Stored items from a collection
————————
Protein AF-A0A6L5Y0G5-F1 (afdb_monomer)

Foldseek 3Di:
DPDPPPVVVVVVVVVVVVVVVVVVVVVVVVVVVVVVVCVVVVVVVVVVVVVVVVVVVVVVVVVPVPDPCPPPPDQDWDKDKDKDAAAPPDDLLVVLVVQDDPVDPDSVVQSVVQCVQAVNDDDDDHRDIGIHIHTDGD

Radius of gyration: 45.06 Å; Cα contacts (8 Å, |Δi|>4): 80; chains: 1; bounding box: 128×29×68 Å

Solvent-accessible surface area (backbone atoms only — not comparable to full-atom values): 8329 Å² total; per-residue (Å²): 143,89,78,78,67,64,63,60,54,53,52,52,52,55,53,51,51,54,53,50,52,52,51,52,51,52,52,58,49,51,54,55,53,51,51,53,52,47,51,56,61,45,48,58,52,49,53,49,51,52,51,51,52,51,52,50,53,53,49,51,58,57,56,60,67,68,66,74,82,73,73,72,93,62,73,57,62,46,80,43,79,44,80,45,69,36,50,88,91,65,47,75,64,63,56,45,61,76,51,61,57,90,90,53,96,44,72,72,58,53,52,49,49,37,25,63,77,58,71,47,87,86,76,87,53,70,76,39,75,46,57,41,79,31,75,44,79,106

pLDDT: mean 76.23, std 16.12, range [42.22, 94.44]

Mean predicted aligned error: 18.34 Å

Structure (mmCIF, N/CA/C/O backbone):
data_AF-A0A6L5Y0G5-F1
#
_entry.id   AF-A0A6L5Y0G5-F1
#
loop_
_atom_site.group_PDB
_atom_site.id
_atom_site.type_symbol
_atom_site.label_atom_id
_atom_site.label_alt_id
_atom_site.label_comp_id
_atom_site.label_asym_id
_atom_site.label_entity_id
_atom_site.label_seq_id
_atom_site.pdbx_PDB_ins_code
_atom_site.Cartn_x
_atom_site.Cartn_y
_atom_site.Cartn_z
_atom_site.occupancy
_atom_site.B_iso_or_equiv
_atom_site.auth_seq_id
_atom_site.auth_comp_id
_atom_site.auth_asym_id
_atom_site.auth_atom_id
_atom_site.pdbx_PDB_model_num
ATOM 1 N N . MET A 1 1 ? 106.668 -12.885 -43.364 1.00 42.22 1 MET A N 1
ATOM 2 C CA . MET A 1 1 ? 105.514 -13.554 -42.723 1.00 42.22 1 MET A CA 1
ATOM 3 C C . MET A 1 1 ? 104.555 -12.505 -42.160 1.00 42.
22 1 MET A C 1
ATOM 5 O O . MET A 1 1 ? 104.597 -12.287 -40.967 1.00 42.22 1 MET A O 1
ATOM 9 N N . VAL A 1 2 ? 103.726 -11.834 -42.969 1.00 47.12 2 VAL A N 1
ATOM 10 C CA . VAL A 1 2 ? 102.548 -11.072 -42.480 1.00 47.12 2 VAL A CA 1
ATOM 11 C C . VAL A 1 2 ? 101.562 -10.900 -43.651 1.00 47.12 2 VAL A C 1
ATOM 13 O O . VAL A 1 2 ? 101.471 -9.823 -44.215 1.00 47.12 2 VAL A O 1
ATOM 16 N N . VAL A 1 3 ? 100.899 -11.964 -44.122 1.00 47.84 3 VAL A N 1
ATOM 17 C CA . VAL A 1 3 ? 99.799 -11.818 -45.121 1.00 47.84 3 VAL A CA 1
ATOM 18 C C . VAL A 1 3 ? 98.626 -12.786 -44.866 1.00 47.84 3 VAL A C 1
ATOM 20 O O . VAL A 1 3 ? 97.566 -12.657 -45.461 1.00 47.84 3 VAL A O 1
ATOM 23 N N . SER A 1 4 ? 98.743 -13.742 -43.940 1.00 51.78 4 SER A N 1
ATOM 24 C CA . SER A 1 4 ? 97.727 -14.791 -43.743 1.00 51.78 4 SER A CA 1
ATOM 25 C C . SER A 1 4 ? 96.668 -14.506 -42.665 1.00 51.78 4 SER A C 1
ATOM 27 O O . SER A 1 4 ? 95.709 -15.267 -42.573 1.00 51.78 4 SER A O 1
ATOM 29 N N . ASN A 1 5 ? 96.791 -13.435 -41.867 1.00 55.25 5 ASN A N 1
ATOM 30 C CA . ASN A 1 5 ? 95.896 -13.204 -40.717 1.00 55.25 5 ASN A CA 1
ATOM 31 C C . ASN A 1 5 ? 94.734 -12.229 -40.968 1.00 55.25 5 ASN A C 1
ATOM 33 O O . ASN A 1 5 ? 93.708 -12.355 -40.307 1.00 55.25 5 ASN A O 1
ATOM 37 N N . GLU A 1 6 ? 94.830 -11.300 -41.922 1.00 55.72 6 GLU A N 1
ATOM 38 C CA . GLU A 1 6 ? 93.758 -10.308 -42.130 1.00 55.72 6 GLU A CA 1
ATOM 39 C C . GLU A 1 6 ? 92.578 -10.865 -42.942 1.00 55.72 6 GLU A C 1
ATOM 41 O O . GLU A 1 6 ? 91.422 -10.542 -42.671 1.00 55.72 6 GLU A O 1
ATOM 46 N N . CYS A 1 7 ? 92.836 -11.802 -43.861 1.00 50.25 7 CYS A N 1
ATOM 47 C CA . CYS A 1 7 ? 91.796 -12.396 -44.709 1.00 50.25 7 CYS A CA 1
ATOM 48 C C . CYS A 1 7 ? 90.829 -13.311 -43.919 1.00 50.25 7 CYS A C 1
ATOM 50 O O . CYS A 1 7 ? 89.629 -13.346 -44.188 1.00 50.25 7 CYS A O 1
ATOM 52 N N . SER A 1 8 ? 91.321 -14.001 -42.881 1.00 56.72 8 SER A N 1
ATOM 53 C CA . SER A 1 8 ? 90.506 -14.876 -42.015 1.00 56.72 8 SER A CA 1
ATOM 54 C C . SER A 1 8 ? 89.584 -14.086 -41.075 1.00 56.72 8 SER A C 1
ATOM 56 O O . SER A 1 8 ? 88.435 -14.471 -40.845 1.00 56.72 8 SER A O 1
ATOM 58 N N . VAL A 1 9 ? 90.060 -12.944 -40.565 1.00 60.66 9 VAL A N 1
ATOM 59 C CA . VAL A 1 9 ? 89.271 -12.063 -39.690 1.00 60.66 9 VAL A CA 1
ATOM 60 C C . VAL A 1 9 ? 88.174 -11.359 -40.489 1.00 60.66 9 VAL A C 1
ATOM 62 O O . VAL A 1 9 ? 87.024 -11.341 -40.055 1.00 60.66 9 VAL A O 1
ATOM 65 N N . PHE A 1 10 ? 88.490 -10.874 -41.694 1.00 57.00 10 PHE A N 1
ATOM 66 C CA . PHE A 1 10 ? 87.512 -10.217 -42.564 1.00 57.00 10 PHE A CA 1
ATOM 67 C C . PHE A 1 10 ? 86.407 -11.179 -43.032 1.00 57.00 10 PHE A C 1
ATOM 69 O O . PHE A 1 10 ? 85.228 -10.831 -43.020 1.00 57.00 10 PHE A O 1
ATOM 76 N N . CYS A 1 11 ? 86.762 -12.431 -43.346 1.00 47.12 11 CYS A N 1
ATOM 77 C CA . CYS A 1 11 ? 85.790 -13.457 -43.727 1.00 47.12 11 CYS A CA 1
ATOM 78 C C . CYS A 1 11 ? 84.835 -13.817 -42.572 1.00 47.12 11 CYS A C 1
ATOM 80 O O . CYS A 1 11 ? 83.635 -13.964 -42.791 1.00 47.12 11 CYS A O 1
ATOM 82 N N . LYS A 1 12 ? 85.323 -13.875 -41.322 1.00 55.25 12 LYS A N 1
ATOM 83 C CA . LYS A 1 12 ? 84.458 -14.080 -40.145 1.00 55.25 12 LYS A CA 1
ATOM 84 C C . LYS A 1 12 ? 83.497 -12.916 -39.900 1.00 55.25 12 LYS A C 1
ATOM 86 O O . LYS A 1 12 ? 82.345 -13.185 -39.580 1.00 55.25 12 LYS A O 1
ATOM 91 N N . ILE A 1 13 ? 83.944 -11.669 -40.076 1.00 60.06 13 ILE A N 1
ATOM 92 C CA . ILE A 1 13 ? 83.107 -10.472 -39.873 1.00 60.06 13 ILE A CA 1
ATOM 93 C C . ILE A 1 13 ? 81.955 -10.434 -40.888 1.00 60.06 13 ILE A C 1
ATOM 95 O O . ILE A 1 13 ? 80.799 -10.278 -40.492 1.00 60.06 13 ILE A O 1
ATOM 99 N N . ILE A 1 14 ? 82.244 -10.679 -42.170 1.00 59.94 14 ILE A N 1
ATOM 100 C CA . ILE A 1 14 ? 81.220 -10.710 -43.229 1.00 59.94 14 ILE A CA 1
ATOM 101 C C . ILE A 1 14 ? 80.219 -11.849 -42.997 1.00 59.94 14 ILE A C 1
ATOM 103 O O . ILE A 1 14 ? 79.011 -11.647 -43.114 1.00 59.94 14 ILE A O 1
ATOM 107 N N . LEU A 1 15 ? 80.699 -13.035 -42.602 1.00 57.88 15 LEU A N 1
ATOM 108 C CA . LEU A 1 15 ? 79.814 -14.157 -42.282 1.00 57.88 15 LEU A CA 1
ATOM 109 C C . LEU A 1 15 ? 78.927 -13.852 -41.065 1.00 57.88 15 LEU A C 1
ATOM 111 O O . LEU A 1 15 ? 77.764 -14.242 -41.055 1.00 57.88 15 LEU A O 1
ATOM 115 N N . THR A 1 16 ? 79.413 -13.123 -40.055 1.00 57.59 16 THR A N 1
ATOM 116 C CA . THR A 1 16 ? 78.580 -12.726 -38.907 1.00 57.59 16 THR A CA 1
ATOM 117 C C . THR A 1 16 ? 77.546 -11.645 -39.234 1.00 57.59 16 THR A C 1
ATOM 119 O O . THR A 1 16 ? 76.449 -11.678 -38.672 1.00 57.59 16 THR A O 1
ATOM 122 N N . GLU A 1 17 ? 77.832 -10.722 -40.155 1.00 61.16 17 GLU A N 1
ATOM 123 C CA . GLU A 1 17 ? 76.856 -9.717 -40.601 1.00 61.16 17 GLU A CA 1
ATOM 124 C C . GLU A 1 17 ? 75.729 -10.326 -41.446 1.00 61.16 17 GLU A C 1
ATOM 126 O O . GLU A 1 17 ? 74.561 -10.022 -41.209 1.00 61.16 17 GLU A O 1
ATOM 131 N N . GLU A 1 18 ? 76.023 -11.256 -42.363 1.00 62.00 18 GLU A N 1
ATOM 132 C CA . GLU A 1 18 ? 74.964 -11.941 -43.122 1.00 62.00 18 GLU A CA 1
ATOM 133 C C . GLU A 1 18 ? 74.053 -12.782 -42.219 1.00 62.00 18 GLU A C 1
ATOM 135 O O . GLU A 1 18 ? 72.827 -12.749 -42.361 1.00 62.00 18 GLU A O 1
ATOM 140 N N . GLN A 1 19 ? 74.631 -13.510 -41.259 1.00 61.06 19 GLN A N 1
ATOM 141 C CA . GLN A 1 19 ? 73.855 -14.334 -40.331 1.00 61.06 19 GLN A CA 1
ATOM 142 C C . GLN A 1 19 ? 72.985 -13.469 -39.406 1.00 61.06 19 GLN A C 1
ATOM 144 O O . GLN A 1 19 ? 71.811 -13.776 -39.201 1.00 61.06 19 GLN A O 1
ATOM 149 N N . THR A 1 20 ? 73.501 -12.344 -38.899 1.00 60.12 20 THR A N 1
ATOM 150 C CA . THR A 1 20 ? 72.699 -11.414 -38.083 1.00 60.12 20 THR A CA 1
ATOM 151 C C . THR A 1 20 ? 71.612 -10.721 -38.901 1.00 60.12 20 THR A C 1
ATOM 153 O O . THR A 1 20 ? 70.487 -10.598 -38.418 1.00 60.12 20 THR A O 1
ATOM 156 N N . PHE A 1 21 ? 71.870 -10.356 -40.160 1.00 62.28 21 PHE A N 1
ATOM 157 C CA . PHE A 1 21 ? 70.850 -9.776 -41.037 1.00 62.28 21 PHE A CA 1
————————
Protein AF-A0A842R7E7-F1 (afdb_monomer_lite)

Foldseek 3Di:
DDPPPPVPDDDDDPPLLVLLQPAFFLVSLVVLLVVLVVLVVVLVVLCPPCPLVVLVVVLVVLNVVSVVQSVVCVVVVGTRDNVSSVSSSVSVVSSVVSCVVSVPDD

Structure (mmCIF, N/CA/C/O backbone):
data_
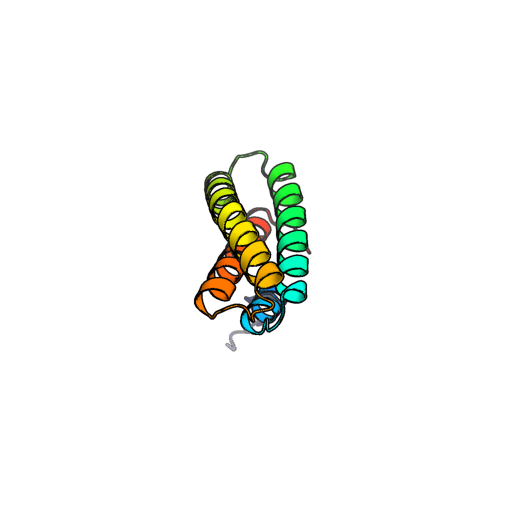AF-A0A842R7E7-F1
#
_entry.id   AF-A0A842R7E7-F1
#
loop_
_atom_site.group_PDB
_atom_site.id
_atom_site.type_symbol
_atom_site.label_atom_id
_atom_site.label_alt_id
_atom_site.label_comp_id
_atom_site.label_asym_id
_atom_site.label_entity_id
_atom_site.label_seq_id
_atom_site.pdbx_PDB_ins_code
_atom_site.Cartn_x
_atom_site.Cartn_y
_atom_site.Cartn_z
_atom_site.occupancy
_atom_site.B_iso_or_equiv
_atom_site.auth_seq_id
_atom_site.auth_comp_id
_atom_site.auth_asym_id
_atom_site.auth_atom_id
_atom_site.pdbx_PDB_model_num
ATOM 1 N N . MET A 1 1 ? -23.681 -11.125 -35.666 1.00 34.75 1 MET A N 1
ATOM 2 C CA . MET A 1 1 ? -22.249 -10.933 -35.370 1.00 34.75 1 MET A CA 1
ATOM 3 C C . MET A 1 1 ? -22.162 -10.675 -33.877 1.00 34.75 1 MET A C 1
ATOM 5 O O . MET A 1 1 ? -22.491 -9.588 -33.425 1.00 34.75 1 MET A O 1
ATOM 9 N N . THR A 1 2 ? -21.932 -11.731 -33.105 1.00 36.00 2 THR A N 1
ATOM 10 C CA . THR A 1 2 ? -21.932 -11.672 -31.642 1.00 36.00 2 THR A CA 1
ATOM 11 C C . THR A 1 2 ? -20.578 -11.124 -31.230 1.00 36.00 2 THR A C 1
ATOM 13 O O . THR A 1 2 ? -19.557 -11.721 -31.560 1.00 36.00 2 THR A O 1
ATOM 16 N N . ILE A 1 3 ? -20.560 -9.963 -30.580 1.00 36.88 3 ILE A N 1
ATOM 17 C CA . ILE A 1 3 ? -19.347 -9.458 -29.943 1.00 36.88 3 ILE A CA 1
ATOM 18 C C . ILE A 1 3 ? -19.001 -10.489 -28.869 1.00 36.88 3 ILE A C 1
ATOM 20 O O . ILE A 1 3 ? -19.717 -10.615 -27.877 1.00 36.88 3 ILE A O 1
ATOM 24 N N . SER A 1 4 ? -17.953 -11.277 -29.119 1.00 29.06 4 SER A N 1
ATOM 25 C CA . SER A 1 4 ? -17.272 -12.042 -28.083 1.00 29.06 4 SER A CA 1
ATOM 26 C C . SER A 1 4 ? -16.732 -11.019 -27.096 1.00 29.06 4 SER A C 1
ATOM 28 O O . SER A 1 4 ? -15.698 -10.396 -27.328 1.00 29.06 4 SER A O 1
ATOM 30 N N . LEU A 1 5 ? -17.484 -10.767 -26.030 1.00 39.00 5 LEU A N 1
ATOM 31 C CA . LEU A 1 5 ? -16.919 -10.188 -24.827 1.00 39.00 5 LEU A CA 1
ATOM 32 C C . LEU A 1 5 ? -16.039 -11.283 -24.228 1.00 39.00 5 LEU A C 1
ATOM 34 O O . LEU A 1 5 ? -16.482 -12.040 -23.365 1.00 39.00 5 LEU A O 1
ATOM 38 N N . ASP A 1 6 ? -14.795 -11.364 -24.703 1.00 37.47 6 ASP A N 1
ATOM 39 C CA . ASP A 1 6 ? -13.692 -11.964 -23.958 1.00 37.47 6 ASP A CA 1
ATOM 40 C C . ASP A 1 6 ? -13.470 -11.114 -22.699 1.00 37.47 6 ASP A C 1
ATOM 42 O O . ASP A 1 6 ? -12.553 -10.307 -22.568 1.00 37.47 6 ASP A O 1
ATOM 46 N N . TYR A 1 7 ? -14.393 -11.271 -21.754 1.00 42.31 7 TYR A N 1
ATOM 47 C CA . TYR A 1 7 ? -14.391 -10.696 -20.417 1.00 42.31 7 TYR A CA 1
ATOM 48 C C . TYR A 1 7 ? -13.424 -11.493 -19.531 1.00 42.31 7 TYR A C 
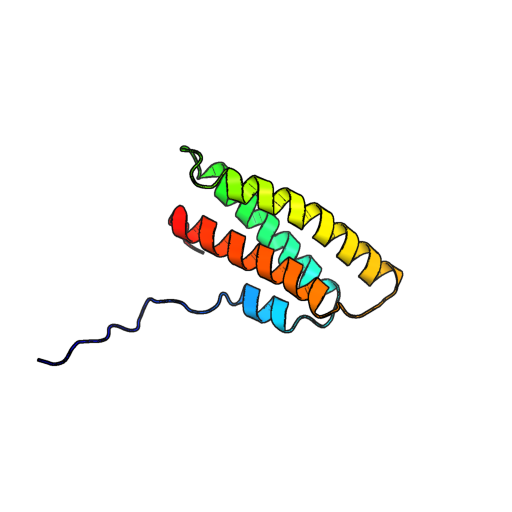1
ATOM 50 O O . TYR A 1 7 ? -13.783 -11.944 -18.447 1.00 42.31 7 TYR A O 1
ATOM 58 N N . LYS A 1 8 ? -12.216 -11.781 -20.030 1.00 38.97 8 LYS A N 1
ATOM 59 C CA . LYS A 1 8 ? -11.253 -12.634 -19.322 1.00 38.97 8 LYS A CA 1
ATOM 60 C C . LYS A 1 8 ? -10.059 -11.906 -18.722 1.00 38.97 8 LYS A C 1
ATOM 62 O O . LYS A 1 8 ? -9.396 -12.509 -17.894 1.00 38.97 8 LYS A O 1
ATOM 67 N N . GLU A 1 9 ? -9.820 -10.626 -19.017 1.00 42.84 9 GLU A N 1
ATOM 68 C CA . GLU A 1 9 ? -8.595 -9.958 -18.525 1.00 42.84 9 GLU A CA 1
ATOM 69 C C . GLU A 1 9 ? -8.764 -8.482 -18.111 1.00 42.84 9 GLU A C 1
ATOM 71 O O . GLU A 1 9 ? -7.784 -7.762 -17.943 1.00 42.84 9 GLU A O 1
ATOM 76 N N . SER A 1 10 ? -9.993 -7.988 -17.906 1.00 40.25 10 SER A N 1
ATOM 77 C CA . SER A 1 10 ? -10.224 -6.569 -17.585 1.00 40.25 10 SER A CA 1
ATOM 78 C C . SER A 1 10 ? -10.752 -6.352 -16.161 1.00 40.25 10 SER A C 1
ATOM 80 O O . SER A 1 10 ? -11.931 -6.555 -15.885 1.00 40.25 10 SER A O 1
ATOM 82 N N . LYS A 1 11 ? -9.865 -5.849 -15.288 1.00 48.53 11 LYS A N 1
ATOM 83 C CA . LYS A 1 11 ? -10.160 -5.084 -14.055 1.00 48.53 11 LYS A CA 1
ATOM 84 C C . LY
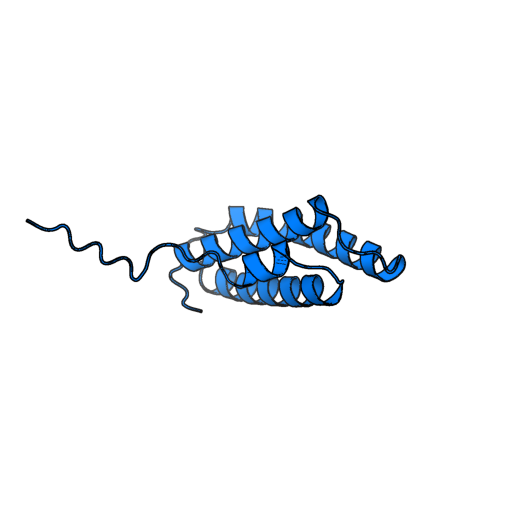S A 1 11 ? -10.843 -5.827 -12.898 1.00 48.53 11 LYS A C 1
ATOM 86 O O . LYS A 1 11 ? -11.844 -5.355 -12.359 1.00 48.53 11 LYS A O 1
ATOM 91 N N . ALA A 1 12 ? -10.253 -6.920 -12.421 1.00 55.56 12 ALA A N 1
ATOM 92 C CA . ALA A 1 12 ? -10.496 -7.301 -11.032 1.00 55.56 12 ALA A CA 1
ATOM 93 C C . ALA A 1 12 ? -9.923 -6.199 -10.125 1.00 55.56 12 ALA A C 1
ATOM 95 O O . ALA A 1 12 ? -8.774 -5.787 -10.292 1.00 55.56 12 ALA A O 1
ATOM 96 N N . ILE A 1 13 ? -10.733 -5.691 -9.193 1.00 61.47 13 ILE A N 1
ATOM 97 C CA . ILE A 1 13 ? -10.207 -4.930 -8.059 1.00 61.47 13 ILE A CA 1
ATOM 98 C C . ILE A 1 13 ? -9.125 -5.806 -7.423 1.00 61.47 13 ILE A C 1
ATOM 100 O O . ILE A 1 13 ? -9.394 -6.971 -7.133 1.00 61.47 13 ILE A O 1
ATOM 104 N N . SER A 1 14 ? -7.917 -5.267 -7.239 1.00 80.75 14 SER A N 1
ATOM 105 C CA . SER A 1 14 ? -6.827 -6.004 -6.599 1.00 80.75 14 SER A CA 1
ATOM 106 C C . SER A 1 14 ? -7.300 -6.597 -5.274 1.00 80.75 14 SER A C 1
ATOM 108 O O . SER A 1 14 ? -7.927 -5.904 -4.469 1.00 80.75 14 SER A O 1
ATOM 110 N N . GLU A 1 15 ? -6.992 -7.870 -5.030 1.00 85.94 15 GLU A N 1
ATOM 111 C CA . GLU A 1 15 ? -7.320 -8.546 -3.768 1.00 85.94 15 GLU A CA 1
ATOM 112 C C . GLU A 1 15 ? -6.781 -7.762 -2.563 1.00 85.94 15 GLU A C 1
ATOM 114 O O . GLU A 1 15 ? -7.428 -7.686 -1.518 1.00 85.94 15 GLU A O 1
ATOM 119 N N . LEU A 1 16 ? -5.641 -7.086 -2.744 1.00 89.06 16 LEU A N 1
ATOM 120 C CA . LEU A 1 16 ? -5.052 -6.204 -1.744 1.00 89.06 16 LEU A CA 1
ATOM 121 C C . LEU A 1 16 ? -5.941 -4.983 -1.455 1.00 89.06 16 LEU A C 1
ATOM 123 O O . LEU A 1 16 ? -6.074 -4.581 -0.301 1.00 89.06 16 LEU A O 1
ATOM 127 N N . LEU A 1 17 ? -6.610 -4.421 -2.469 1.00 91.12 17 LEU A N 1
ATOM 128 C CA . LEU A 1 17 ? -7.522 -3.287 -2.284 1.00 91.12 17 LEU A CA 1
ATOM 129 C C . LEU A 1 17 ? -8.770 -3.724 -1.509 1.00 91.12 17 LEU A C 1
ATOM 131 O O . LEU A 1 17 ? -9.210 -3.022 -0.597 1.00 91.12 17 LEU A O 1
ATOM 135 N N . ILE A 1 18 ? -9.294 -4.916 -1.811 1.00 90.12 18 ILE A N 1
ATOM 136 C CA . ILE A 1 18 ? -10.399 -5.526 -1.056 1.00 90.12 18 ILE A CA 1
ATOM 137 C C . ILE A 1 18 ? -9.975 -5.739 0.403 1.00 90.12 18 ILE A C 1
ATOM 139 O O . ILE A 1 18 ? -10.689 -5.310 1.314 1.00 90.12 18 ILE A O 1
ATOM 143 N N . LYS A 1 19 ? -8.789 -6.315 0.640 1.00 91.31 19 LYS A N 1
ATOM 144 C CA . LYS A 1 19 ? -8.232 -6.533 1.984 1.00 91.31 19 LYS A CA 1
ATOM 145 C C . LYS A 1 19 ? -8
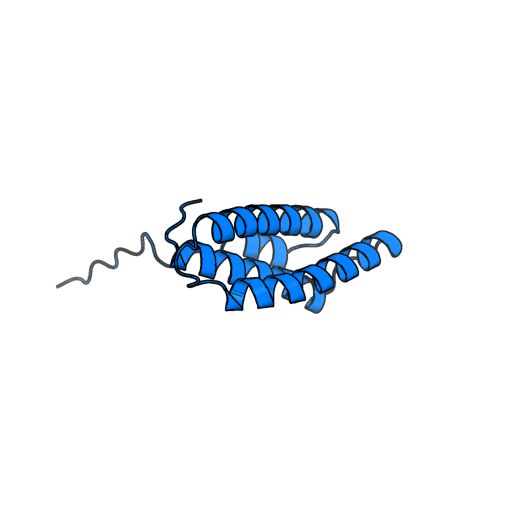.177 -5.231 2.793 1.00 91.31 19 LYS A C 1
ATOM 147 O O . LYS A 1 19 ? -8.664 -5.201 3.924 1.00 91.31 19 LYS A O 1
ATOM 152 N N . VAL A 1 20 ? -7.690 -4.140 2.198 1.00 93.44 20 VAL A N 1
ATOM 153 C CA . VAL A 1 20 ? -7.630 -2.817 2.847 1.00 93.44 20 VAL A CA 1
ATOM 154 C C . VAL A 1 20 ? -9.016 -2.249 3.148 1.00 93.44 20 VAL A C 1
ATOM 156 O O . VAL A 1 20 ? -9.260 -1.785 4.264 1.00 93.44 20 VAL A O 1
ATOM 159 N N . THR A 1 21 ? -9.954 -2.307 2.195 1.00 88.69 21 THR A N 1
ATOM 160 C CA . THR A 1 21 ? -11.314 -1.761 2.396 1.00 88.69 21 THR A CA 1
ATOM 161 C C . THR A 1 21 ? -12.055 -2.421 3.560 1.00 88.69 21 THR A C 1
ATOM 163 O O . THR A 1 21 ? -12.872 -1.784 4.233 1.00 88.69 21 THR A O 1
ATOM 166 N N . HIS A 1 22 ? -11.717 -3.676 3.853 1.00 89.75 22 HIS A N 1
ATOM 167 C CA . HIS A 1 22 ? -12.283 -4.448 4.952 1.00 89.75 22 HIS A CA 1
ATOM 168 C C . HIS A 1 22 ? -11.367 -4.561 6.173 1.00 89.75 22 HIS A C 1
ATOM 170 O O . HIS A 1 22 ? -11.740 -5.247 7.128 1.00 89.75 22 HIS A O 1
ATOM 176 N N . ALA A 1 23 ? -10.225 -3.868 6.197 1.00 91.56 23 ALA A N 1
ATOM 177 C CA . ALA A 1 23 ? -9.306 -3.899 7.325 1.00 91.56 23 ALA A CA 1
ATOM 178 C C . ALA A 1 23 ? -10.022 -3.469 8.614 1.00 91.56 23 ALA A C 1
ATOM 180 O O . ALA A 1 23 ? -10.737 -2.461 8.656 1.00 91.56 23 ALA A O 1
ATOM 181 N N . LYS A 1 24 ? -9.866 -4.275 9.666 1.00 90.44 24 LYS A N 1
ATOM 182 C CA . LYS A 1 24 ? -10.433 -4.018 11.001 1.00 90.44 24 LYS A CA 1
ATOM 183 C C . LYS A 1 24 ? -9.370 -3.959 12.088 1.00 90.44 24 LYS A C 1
————————
• AIM OF THE EXERCISE: Using the entries above, return exactly the lines from the line with "Protein AF-A0A6L5Y0G5-F1 (afdb_monomer)" to the line with "Radius of gyration: 45.06", counting both of those lines.

• RESPONSE AREA:
Protein AF-A0A6L5Y0G5-F1 (afdb_monomer)

Foldseek 3Di:
DPDPPPVVVVVVVVVVVVVVVVVVVVVVVVVVVVVVVCVVVVVVVVVVVVVVVVVVVVVVVVVPVPDPCPPPPDQDWDKDKDKDAAAPPDDLLVVLVVQDDPVDPDSVVQSVVQCVQAVNDDDDDHRDIGIHIHTDGD

Radius of gyration: 45.06 Å; Cα contacts (8 Å, |Δi|>4): 80; chains: 1; bounding box: 128×29×68 Å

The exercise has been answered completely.